Lo ricordo con precisione, alto, con i capelli bianchi, lunghi, il volto tirato, il sorriso raro.
Perché lo ricordo? Non lo so. Era stato cameriere in un altro bar e, per creare intimità, racconto a Helena qualcosa del fratello. La mia memoria è fuori di me e gode di un’autonomia sospetta e crudele. Il passato non se ne va così rapidamente come si potrebbe pensare.
Mi ha raccontato di quando sono tornati in Italia, del marito malato e del padre vecchio.
Ed è stato a quel punto che lui è entrato nel discorso, mostrando il peggio e il meglio di sé, la sua grossolanità senza rimedio e la sua precisione nella conoscenza di un mondo che non aveva mai visto. Il Sud America, per qualche ragione, un’ossessione mai sedata, una trafittura nel costato, la partenza abbandonando tutto, la propria lingua, il proprio mondo. Si è lanciato in un discorso preciso sul Venezuela, storia, economia, tradizioni.
Raccontava con una tale determinazione che, tra i due, Helena sembrava la straniera.
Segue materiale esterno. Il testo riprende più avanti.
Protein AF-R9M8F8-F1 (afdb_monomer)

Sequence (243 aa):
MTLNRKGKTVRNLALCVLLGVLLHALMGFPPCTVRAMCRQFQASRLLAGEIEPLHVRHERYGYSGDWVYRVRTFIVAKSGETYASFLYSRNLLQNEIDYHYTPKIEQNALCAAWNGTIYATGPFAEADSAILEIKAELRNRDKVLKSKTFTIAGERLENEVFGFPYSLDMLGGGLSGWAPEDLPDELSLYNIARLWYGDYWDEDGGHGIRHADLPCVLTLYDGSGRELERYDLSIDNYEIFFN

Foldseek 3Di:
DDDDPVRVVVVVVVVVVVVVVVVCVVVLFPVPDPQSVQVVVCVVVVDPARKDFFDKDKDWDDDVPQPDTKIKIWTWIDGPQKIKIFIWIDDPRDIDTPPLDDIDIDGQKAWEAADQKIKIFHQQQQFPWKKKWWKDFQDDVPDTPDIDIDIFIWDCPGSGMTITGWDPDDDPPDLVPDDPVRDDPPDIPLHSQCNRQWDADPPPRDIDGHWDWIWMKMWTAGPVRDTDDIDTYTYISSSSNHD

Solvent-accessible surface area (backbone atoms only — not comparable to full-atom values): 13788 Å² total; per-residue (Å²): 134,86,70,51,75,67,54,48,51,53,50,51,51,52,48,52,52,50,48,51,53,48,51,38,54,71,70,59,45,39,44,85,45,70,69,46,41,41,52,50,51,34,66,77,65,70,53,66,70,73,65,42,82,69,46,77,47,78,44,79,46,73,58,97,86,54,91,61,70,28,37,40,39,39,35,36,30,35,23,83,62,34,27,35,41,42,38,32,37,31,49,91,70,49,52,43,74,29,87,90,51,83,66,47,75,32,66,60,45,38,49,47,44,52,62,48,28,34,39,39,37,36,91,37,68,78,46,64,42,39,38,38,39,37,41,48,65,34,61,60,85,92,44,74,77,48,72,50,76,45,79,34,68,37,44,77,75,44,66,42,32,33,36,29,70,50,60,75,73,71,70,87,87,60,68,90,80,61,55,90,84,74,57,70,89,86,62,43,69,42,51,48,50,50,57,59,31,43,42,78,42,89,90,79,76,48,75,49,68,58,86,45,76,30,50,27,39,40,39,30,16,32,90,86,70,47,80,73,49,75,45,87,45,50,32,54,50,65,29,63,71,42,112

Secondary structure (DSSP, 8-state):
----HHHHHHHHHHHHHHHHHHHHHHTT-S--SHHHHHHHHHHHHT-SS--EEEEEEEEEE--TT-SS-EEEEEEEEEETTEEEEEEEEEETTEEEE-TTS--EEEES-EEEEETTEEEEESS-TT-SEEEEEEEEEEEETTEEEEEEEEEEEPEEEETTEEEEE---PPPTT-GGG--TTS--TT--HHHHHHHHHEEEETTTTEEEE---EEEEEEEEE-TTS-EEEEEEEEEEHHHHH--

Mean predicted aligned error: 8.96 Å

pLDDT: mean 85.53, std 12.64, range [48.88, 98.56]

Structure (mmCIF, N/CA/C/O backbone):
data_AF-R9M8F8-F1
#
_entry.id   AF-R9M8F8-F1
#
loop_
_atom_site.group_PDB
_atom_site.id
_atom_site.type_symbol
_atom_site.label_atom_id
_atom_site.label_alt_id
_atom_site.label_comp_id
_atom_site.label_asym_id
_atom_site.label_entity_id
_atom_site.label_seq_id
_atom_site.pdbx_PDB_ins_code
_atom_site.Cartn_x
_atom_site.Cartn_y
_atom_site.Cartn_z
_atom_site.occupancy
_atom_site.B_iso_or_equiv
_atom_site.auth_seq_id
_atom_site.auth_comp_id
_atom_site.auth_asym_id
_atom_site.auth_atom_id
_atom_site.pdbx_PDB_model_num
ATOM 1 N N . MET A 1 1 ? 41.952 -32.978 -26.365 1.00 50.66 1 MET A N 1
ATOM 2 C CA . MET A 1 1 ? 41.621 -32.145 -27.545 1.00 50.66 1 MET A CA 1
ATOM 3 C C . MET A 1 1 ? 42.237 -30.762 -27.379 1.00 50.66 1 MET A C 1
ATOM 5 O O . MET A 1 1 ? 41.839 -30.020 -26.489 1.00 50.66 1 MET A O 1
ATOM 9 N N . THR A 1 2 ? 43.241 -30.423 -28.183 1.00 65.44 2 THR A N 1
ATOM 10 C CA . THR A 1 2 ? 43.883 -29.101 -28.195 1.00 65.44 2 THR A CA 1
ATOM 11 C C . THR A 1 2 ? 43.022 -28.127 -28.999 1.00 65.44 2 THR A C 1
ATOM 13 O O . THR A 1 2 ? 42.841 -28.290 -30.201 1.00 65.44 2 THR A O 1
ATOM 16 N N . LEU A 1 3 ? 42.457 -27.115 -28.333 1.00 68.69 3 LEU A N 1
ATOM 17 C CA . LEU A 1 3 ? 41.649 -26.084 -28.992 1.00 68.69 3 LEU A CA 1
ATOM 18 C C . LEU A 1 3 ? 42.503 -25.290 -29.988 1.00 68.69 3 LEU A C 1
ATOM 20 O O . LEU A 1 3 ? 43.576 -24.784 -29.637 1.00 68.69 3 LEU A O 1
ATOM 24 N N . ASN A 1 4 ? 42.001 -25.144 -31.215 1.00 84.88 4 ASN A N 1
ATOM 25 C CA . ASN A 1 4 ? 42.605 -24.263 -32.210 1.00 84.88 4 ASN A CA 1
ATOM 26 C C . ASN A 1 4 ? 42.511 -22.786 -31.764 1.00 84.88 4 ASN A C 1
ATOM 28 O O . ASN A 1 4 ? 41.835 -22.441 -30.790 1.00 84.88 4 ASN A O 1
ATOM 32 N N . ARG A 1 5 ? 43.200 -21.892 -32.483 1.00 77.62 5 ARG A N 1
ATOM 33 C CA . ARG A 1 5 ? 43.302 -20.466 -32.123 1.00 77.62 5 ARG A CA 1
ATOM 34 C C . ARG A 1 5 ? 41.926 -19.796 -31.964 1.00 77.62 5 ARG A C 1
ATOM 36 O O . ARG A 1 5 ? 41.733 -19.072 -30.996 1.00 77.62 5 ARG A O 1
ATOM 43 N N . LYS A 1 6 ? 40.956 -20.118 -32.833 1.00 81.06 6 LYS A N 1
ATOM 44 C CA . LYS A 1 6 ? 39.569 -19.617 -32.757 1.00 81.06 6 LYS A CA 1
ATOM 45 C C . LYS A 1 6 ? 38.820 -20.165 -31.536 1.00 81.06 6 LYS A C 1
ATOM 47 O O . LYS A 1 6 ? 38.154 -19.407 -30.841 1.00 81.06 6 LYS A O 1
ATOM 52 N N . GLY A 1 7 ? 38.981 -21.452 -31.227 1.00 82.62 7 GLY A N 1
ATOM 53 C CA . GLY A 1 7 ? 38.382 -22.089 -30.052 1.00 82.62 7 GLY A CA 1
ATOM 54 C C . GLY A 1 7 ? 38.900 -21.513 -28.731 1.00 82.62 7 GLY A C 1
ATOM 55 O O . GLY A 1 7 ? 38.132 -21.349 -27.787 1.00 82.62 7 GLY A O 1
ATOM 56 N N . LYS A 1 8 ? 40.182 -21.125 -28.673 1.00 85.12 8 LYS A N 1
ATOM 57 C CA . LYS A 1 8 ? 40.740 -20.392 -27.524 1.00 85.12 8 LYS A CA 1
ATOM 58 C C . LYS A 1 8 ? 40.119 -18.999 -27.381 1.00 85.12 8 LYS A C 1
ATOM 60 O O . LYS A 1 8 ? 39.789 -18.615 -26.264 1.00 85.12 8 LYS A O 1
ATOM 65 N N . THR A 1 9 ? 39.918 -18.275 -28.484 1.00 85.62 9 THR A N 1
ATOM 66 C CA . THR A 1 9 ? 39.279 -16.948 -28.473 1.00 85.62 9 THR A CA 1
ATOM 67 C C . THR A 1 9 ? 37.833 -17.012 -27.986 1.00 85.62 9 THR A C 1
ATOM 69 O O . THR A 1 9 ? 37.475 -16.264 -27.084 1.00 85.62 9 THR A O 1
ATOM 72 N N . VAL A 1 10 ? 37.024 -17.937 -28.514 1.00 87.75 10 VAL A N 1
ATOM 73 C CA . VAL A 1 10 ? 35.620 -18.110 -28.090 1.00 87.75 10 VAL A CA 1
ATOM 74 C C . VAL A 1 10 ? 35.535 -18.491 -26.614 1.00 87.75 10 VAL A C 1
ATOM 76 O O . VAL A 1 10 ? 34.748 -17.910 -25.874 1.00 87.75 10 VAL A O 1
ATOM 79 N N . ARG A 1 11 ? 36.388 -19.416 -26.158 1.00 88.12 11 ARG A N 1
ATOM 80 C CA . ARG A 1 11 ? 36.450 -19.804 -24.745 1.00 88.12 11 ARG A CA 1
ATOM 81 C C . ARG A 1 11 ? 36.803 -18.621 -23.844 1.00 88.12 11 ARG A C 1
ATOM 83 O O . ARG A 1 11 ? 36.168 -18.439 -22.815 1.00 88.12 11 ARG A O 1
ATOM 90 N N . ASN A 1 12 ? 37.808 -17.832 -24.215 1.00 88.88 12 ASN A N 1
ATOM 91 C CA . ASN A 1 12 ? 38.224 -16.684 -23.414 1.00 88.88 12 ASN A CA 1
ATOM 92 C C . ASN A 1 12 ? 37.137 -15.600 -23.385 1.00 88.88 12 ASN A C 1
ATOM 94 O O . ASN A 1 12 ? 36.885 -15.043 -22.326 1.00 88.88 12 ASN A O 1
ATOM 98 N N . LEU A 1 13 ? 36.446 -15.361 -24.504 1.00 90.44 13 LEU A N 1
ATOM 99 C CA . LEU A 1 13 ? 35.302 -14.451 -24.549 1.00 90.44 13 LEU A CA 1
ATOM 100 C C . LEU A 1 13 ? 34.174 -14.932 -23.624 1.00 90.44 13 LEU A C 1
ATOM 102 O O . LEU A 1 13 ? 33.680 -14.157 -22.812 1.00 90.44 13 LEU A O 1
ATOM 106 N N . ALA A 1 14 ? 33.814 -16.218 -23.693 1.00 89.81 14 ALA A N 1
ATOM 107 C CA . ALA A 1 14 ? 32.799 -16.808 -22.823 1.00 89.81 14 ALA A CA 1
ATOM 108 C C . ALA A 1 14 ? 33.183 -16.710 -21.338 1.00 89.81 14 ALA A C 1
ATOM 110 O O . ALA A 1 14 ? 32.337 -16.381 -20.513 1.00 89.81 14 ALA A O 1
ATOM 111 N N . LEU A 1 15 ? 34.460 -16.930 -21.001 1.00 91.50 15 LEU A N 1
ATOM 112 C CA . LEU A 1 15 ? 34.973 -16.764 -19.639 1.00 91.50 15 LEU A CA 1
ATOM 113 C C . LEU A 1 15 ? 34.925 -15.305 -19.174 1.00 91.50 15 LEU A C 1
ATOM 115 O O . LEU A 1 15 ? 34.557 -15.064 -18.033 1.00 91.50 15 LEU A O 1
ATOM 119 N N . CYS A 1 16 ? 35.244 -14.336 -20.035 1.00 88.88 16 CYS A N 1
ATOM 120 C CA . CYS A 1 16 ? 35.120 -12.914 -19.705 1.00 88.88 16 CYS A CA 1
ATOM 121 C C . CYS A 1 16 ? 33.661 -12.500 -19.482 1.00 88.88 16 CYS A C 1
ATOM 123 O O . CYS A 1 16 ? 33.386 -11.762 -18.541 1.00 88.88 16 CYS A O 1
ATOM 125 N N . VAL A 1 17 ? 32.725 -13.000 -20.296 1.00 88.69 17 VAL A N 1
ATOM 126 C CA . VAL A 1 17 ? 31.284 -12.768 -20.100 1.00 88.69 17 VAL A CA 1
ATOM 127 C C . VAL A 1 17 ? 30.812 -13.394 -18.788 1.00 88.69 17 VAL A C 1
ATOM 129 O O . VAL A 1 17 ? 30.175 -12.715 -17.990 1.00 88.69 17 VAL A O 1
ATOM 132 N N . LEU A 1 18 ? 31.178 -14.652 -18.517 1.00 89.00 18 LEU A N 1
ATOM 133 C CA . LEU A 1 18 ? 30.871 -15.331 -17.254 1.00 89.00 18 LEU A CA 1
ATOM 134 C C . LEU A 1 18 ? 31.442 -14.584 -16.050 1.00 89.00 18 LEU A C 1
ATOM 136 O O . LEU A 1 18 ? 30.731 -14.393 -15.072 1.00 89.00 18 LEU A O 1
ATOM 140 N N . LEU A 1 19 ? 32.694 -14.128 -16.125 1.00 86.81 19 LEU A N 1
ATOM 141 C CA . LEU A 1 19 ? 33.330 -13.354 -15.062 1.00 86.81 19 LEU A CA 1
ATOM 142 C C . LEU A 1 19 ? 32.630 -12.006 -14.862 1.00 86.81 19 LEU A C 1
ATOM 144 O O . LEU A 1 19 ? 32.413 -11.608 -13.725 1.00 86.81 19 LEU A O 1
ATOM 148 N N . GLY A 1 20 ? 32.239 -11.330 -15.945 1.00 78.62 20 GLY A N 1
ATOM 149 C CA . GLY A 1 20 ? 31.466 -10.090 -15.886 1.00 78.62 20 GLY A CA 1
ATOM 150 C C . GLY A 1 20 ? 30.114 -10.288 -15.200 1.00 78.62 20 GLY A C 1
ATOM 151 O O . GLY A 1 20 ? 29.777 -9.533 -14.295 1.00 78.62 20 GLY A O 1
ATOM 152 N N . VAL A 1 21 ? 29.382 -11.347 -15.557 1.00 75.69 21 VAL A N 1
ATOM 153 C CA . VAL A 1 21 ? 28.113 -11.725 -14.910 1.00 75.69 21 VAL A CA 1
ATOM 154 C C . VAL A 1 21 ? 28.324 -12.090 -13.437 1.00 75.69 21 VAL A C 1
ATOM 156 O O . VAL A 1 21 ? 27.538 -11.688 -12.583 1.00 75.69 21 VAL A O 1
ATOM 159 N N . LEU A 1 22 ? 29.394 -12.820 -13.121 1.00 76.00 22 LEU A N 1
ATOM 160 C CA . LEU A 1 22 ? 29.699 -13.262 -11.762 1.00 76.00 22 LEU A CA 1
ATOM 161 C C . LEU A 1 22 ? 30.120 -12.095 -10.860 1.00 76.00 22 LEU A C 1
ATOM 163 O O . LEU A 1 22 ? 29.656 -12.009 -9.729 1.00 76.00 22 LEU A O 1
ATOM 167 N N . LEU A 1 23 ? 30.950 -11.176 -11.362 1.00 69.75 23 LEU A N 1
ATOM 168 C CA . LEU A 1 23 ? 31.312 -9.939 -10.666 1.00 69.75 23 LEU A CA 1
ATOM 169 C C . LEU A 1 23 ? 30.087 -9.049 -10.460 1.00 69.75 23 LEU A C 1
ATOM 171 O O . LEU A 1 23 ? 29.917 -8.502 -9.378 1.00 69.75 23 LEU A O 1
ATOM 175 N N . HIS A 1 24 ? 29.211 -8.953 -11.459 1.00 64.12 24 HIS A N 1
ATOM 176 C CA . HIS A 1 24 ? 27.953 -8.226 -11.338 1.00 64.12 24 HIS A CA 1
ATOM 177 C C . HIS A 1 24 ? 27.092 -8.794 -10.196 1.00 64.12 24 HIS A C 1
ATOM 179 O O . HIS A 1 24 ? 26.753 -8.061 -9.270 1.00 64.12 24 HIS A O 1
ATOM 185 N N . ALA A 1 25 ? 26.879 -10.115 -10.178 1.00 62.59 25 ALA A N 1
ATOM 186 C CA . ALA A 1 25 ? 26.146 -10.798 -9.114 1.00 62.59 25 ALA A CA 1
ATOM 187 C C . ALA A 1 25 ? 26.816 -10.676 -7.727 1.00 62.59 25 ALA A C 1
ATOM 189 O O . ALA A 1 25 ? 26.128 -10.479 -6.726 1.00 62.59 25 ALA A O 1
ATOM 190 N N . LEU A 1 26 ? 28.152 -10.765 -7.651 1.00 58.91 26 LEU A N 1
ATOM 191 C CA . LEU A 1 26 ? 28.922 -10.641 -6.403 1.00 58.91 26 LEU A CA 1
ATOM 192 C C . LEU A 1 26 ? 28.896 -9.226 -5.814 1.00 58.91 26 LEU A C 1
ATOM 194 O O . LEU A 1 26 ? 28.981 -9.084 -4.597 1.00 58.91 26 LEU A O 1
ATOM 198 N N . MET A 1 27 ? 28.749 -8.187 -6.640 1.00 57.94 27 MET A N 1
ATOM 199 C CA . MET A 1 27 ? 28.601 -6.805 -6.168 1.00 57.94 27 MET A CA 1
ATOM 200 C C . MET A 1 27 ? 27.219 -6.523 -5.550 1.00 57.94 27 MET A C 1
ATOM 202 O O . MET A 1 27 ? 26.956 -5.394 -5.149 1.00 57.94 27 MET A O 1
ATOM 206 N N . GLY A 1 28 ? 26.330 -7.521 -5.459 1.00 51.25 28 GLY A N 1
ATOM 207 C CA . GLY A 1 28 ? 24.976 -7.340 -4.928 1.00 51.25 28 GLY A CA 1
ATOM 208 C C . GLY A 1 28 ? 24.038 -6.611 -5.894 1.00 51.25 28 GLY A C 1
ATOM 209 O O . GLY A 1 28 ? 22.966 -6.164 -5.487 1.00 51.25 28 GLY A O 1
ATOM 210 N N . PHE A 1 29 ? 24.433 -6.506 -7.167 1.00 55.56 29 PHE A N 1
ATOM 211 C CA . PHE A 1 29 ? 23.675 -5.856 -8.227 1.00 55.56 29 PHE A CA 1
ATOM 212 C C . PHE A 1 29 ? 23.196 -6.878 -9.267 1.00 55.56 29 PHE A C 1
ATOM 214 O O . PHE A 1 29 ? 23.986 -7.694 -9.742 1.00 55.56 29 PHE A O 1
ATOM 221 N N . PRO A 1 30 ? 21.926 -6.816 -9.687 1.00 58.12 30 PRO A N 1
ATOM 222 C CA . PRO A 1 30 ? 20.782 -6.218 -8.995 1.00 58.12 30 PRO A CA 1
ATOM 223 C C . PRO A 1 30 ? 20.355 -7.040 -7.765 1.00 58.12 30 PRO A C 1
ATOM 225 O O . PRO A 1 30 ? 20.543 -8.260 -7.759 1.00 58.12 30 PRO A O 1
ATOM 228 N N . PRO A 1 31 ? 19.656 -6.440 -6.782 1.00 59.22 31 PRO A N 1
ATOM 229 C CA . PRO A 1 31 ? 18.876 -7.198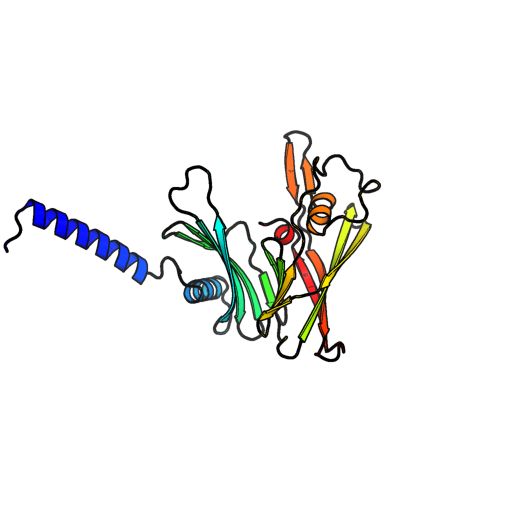 -5.813 1.00 59.22 31 PRO A CA 1
ATOM 230 C C . PRO A 1 31 ? 17.715 -7.902 -6.527 1.00 59.22 31 PRO A C 1
ATOM 232 O O . PRO A 1 31 ? 16.587 -7.440 -6.553 1.00 59.22 31 PRO A O 1
ATOM 235 N N . CYS A 1 32 ? 17.988 -9.031 -7.170 1.00 71.38 32 CYS A N 1
ATOM 236 C CA . CYS A 1 3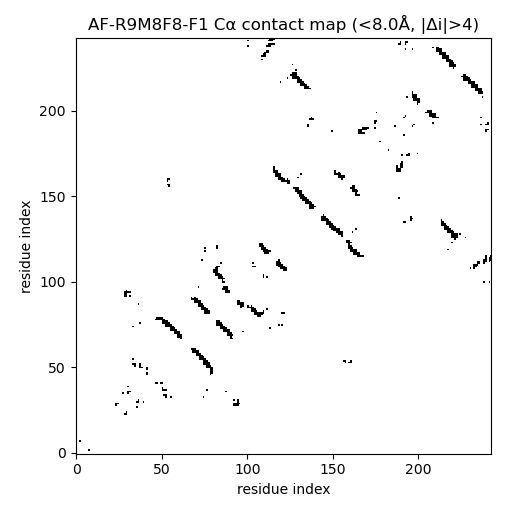2 ? 16.987 -9.775 -7.934 1.00 71.38 32 CYS A CA 1
ATOM 237 C C . CYS A 1 32 ? 16.039 -10.585 -7.041 1.00 71.38 32 CYS A C 1
ATOM 239 O O . CYS A 1 32 ? 15.027 -11.092 -7.524 1.00 71.38 32 CYS A O 1
ATOM 241 N N . THR A 1 33 ? 16.369 -10.703 -5.754 1.00 85.50 33 THR A N 1
ATOM 242 C CA . THR A 1 33 ? 15.557 -11.372 -4.739 1.00 85.50 33 THR A CA 1
ATOM 243 C C . THR A 1 33 ? 14.895 -10.340 -3.838 1.00 85.50 33 THR A C 1
ATOM 245 O O . THR A 1 33 ? 15.504 -9.321 -3.514 1.00 85.50 33 THR A O 1
ATOM 248 N N . VAL A 1 34 ? 13.685 -10.644 -3.368 1.00 89.50 34 VAL A N 1
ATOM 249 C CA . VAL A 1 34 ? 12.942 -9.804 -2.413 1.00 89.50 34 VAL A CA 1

Siamo entrati nel bar di fianco. Helena si è rabbuiata all’improvviso. C’èra molta gente che ci pigiava contro il bancone e io pensavo a quanta ansia accumuliamo giorno dopo giorno, al terribile senso di inadeguatezza che alla fine ci schianta con il timore che anche il più banale degli errori ci condannerà alla solitudine tra gli altri o al riso e agli insulti.
E così, in un tributo alla mia ansia, ho chiesto a Helena come è stato partire per una terra sconosciuta, verso abitudini incomprensibili.
E lei racconta.
Il bar andava bene, lo avevano comprato con i risparmi di una vita. Era un luogo meraviglioso, pieno di piante, per questo ha capito immediatamente quello che volevamo dire parlando della salvezza loro. È sincera. Lei triste, io in imbarazzo.
Mi sale un’inquietudine improvvisa, è come se bruciassi le sensazioni in un tempo preciso. Oltre non c’è nulla.
Usciamo. Vicino alla porta d’ingresso un vecchio beve un caffè corretto con un goccio di cognac; ha l’aspetto di un ladro di gocce di liquore, quelle che si conquistano con ostinazione insinuandosi nelle pieghe della distrazione altrui.
Helena mette la chiave nella toppa del locale.
La porta di vetro pesante si apre. Ci accolgono un caldo soffocante, odore di chiuso, odore di cose che un tempo erano state lì dentro, caffè, latte, o forse è solo una suggestione.
Sto zitta per pudore. «Ecco», dice Helena e fa un giro rapido lungo il perimetro del bar.
Scappa fuori, accende una sigaretta, aspira profondamente il fumo. Il gesto della sigaretta tra le mani la rende affascinante. Noi rimaniamo dentro a guardare le piante, alcune morte, altre in coma, altre ancora capaci di fingere, ognuna con un proprio carattere, dignitoso, lontano dalla sguaiataggine degli uomini. Le piante e gli animali.
Devo molto a loro, forse la mia salvezza. Le foglie si scuotono. È un fremito di gratitudine, penso, o un tentativo di farsi notare e amare prima che tutto finisca, come gli occhi, le zampe, la coda degli animali dietro le sbarre. Dopo poco Helena rientra. Sorride.
«Da quanto tempo qui è tutto chiuso e abbandonato?»
«Due anni, sicuramente, ma il bar è in questo stato da molto più tempo.»
Penso sia impazzita. Niente può sopravvivere a tanto. Non sa come spiegare la cosa, è così e basta. Il caldo è insopportabile, per lei pesante, ma non eccessivo.